--- What this task involves ---
Only some lines are wanted. Transcribe, exactly, the lines below from the line with "Protein AF-A0A434CJX5-F1 (afdb_monomer_lite)" up to and including the line with "ATOM 14 N N".

── Material provided

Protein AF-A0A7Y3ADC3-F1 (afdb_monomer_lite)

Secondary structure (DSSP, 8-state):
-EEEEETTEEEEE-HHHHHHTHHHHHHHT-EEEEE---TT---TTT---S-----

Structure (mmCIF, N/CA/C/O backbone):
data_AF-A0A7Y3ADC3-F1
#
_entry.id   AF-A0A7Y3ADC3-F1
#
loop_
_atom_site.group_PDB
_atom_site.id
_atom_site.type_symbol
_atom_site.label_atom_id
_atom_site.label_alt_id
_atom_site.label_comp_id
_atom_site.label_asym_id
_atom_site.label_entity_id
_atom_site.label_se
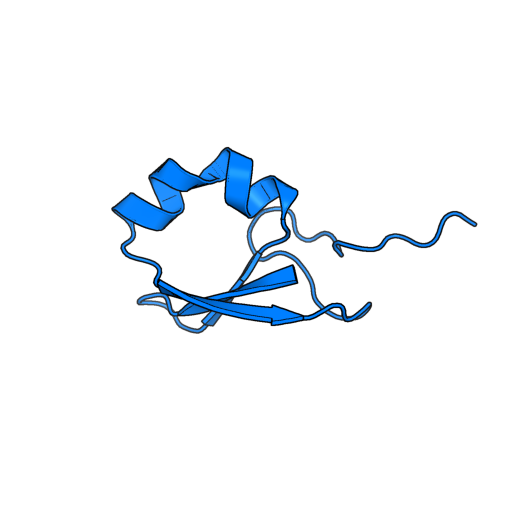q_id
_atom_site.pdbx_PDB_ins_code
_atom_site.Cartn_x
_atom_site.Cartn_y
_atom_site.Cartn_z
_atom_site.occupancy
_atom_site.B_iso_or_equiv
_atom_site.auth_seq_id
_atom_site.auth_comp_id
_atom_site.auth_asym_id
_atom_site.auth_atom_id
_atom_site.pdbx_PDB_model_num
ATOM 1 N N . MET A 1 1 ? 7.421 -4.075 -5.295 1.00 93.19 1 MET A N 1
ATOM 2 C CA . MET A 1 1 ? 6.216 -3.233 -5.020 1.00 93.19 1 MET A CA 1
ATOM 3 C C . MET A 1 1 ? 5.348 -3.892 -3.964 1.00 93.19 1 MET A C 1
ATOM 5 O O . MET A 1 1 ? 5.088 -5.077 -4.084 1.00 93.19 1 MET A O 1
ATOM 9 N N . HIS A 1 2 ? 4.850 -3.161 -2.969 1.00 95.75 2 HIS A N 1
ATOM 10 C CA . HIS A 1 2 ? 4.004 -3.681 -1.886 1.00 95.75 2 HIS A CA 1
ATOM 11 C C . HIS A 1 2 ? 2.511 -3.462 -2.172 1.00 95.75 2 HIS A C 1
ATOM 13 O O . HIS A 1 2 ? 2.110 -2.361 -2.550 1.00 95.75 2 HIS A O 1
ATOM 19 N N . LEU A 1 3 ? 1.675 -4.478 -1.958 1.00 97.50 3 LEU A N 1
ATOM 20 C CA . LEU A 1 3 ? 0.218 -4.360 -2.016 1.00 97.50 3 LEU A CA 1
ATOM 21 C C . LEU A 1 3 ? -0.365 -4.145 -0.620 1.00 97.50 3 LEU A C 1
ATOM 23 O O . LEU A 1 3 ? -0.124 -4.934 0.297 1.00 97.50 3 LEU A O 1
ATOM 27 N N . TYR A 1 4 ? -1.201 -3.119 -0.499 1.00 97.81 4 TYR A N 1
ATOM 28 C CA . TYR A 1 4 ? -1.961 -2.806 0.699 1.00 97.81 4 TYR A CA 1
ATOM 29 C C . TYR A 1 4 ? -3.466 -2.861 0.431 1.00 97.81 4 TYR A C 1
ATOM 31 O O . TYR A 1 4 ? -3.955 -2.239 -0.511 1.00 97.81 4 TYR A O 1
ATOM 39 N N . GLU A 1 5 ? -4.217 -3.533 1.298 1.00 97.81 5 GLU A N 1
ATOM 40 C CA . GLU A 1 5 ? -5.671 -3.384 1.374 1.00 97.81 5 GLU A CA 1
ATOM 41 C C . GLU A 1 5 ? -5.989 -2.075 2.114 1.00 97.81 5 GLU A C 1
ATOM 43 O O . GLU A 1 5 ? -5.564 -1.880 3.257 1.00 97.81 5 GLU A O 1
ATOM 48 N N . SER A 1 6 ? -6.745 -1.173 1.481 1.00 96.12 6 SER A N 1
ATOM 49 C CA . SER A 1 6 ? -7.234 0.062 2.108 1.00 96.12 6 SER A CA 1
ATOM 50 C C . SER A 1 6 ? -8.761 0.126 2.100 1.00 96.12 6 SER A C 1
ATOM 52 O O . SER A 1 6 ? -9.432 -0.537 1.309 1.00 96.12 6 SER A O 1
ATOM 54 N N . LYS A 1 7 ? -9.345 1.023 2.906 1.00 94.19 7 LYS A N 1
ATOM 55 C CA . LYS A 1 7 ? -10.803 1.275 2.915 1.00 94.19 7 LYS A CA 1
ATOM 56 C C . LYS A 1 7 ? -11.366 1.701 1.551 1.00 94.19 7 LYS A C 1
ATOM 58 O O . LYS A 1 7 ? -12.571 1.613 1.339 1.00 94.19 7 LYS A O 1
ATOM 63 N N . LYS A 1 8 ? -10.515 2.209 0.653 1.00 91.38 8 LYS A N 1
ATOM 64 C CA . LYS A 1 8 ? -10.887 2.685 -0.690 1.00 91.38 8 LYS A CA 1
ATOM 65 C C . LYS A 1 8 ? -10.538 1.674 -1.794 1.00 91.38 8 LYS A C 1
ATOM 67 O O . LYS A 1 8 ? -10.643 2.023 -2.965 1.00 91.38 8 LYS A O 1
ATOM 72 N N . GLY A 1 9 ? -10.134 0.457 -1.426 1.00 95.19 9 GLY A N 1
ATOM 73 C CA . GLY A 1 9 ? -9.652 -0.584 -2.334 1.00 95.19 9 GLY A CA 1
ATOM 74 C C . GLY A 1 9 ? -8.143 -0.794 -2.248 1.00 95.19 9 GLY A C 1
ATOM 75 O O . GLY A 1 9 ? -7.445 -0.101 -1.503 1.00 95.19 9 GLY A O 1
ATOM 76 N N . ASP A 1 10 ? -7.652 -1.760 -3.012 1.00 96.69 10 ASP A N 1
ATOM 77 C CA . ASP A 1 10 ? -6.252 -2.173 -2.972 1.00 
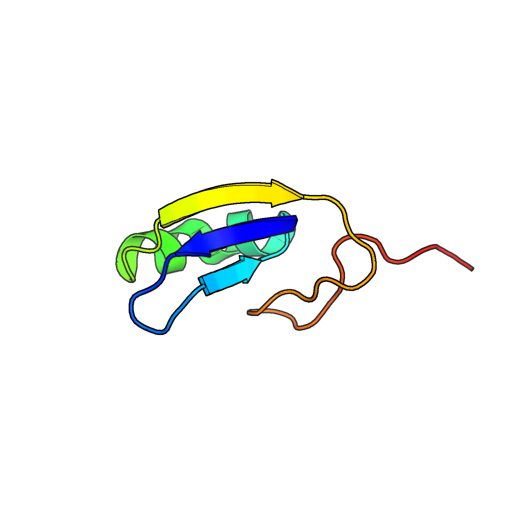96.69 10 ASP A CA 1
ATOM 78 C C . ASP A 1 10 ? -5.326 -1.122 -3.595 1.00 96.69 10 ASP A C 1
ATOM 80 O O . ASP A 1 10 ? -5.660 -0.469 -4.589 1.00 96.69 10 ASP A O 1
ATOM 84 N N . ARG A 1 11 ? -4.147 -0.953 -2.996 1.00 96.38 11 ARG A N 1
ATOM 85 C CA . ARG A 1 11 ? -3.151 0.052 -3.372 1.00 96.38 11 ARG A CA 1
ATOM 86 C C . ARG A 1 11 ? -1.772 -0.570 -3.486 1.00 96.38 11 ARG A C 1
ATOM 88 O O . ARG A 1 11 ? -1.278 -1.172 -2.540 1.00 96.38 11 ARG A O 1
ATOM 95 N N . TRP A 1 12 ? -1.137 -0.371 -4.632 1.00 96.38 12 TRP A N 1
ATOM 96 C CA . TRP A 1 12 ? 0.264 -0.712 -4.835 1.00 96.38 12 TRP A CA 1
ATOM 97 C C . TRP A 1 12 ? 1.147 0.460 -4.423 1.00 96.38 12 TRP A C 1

────
── Material provided

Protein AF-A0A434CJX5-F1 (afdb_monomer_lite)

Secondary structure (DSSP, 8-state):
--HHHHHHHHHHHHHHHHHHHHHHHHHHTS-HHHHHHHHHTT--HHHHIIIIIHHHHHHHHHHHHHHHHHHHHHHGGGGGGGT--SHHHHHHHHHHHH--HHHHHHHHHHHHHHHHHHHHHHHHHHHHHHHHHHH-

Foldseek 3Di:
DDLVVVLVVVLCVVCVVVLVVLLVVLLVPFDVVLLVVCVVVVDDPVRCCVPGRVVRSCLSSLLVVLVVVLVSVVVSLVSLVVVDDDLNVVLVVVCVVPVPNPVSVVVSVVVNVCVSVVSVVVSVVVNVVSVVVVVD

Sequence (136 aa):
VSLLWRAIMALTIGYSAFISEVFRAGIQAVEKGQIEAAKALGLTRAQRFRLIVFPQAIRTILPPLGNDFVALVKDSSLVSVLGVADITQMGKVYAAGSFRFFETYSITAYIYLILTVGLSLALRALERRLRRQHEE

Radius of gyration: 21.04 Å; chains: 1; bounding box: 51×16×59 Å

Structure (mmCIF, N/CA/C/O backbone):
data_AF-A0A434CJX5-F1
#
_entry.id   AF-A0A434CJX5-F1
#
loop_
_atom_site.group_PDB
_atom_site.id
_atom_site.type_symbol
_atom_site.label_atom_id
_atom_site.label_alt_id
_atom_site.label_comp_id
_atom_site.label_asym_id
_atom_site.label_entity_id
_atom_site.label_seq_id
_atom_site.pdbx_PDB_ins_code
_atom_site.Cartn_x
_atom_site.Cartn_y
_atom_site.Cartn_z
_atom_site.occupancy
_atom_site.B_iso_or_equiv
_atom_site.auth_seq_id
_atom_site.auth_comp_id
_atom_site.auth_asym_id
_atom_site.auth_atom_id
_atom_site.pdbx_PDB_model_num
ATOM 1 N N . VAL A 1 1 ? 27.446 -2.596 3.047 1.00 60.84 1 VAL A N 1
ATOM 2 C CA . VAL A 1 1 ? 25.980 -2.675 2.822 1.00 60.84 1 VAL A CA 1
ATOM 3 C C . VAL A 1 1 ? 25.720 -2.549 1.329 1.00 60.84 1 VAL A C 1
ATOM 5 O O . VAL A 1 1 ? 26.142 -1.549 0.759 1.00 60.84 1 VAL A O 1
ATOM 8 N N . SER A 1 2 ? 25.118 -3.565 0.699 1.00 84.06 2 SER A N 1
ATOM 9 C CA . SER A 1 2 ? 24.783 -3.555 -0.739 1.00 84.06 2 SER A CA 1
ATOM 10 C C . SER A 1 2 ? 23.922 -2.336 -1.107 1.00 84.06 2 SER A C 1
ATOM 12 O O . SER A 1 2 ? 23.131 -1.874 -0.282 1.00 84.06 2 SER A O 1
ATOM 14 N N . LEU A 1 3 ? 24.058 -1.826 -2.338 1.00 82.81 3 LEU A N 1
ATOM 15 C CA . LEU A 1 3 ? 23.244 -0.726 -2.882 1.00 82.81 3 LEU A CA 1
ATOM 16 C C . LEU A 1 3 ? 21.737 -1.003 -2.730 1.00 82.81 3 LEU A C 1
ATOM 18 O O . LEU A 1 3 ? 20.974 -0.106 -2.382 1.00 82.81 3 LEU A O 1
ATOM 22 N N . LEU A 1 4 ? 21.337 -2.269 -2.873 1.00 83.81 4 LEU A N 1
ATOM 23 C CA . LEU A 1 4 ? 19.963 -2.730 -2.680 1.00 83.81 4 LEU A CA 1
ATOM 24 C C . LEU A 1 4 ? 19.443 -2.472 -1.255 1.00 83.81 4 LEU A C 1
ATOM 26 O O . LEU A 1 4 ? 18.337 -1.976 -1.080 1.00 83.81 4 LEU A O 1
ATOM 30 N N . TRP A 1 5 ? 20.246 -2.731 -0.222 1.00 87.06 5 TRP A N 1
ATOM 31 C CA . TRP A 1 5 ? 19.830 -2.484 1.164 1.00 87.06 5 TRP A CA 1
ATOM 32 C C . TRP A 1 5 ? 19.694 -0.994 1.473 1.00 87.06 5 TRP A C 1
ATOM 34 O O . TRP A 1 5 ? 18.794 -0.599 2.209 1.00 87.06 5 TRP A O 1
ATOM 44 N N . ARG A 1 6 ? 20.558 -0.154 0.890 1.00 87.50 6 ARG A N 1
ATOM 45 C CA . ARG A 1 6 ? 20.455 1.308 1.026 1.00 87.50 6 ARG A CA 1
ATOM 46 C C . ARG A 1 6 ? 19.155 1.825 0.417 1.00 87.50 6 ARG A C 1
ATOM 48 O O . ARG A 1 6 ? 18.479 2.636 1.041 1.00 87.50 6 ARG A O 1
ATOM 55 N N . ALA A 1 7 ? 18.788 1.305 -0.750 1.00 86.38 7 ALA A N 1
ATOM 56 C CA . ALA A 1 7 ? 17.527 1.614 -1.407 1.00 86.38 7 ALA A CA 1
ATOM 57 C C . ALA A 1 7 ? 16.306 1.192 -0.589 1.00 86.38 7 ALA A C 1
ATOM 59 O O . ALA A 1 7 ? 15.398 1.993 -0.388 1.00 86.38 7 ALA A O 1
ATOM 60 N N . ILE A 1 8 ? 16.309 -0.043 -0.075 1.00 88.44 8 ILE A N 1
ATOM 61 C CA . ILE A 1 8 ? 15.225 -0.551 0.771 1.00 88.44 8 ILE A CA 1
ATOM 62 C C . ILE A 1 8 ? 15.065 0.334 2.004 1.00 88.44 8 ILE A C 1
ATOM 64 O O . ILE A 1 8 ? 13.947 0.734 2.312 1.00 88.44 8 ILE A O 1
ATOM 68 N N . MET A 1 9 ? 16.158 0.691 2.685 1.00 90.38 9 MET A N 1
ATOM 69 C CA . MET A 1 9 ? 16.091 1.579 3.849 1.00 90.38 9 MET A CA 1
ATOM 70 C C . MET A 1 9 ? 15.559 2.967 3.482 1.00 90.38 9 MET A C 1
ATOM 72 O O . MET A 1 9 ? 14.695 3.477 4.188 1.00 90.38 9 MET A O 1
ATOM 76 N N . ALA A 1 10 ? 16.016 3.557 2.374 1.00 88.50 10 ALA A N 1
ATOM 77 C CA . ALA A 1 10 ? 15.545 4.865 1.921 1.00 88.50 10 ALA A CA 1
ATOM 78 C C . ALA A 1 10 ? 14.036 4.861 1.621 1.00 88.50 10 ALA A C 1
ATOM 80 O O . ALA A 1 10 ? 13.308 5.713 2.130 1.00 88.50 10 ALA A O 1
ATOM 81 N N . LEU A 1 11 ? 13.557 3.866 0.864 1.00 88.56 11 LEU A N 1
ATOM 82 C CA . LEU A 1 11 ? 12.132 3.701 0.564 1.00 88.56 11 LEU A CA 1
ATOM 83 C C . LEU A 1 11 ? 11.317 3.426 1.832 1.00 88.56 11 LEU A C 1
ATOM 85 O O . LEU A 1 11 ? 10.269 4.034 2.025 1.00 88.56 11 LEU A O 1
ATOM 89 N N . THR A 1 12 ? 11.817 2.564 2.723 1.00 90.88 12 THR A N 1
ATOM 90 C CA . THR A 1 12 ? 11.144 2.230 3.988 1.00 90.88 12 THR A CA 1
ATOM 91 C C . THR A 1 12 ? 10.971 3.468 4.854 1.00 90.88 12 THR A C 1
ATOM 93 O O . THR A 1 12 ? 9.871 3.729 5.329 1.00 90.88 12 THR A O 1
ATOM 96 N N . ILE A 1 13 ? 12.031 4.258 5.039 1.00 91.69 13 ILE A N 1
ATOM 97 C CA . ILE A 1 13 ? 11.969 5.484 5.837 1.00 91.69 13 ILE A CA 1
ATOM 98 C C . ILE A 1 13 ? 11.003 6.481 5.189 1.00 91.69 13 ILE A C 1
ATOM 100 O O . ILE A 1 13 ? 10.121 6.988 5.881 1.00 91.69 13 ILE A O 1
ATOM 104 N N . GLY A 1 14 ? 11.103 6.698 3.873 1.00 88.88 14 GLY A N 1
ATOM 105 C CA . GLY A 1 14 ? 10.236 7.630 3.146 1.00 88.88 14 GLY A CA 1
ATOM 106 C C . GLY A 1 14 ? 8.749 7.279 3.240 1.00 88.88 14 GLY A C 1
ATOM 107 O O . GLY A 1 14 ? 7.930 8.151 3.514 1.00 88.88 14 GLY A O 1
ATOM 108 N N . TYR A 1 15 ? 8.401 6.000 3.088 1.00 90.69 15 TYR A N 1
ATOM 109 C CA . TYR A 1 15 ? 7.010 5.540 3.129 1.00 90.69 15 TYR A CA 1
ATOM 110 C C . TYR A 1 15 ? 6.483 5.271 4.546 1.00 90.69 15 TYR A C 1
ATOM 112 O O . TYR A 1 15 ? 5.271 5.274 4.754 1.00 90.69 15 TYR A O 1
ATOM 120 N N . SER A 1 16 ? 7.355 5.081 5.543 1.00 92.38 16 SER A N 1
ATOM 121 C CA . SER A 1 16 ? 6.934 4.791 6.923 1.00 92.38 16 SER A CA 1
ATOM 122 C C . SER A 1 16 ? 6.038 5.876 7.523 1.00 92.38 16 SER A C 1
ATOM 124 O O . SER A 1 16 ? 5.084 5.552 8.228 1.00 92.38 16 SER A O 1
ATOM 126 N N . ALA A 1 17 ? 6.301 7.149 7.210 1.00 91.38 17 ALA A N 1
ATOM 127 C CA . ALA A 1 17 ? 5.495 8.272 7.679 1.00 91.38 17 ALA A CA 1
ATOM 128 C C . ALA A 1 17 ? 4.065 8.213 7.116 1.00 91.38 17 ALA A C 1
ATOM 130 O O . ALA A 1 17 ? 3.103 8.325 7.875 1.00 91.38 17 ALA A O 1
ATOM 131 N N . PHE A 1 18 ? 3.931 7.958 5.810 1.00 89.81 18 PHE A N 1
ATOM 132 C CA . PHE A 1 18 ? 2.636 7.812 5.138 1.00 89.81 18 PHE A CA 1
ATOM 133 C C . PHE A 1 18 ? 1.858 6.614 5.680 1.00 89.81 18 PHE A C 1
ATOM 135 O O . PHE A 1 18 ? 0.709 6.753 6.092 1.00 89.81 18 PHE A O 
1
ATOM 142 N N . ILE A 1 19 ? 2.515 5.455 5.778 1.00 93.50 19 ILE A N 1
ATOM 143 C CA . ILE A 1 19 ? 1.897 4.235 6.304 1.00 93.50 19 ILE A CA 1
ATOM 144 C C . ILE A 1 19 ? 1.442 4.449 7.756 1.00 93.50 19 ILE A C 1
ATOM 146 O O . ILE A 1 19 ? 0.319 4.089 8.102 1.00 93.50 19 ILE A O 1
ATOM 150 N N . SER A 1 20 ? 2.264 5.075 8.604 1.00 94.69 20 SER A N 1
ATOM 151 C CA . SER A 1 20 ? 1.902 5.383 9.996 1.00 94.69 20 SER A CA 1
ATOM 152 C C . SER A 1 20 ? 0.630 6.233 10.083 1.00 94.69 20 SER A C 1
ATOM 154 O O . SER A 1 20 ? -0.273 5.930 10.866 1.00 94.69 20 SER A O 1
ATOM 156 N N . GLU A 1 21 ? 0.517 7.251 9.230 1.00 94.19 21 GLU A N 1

────

--- Response for this exercise ---
Protein AF-A0A434CJX5-F1 (afdb_monomer_lite)

Secondary structure (DSSP, 8-state):
--HHHHHHHHHHHHHHHHHHHHHHHHHHTS-HHHHHHHHHTT--HHHHIIIIIHHHHHHHHHHHHHHHHHHHHHHGGGGGGGT--SHHHHHHHHHHHH--HHHHHHHHHHHHHHHHHHHHHHHHHHHHHHHHHHH-

Foldseek 3Di:
DDLVVVLVVVLCVVCVVVLVVLLVVLLVPFDVVLLVVCVVVVDDPVRCCVPGRVVRSCLSSLLVVLVVVLVSVVVSLVSLVVVDDDLNVVLVVVCVVPVPNPVSVVVSVVVNVCVSVVSVVVSVVVNVVSVVVVVD

Sequence (136 aa):
VSLLWRAIMALTIGYSAFISEVFRAGIQAVEKGQIEAAKALGLTRAQRFRLIVFPQAIRTILPPLGNDFVALVKDSSLVSVLGVADITQMGKVYAAGSFRFFETYSITAYIYLILTVGLSLALRALERRLRRQHEE

Radius of gyration: 21.04 Å; chains: 1; bounding box: 51×16×59 Å

Structure (mmCIF, N/CA/C/O backbone):
data_AF-A0A434CJX5-F1
#
_entry.id   AF-A0A434CJX5-F1
#
loop_
_atom_site.group_PDB
_atom_site.id
_atom_site.type_symbol
_atom_site.label_atom_id
_atom_site.label_alt_id
_atom_site.label_comp_id
_atom_site.label_asym_id
_atom_site.label_entity_id
_atom_site.label_seq_id
_atom_site.pdbx_PDB_ins_code
_atom_site.Cartn_x
_atom_site.Cartn_y
_atom_site.Cartn_z
_atom_site.occupancy
_atom_site.B_iso_or_equiv
_atom_site.auth_seq_id
_atom_site.auth_comp_id
_atom_site.auth_asym_id
_atom_site.auth_atom_id
_atom_site.pdbx_PDB_model_num
ATOM 1 N N . VAL A 1 1 ? 27.446 -2.596 3.047 1.00 60.84 1 VAL A N 1
ATOM 2 C CA . VAL A 1 1 ? 25.980 -2.675 2.822 1.00 60.84 1 VAL A CA 1
ATOM 3 C C . VAL A 1 1 ? 25.720 -2.549 1.329 1.00 60.84 1 VAL A C 1
ATOM 5 O O . VAL A 1 1 ? 26.142 -1.549 0.759 1.00 60.84 1 VAL A O 1
ATOM 8 N N . SER A 1 2 ? 25.118 -3.565 0.699 1.00 84.06 2 SER A N 1
ATOM 9 C CA . SER A 1 2 ? 24.783 -3.555 -0.739 1.00 84.06 2 SER A CA 1
ATOM 10 C C . SER A 1 2 ? 23.922 -2.336 -1.107 1.00 84.06 2 SER A C 1
ATOM 12 O O . SER A 1 2 ? 23.131 -1.874 -0.282 1.00 84.06 2 SER A O 1
ATOM 14 N N . LEU A 1 3 ? 24.058 -1.826 -2.338 1.00 82.81 3 LEU A N 1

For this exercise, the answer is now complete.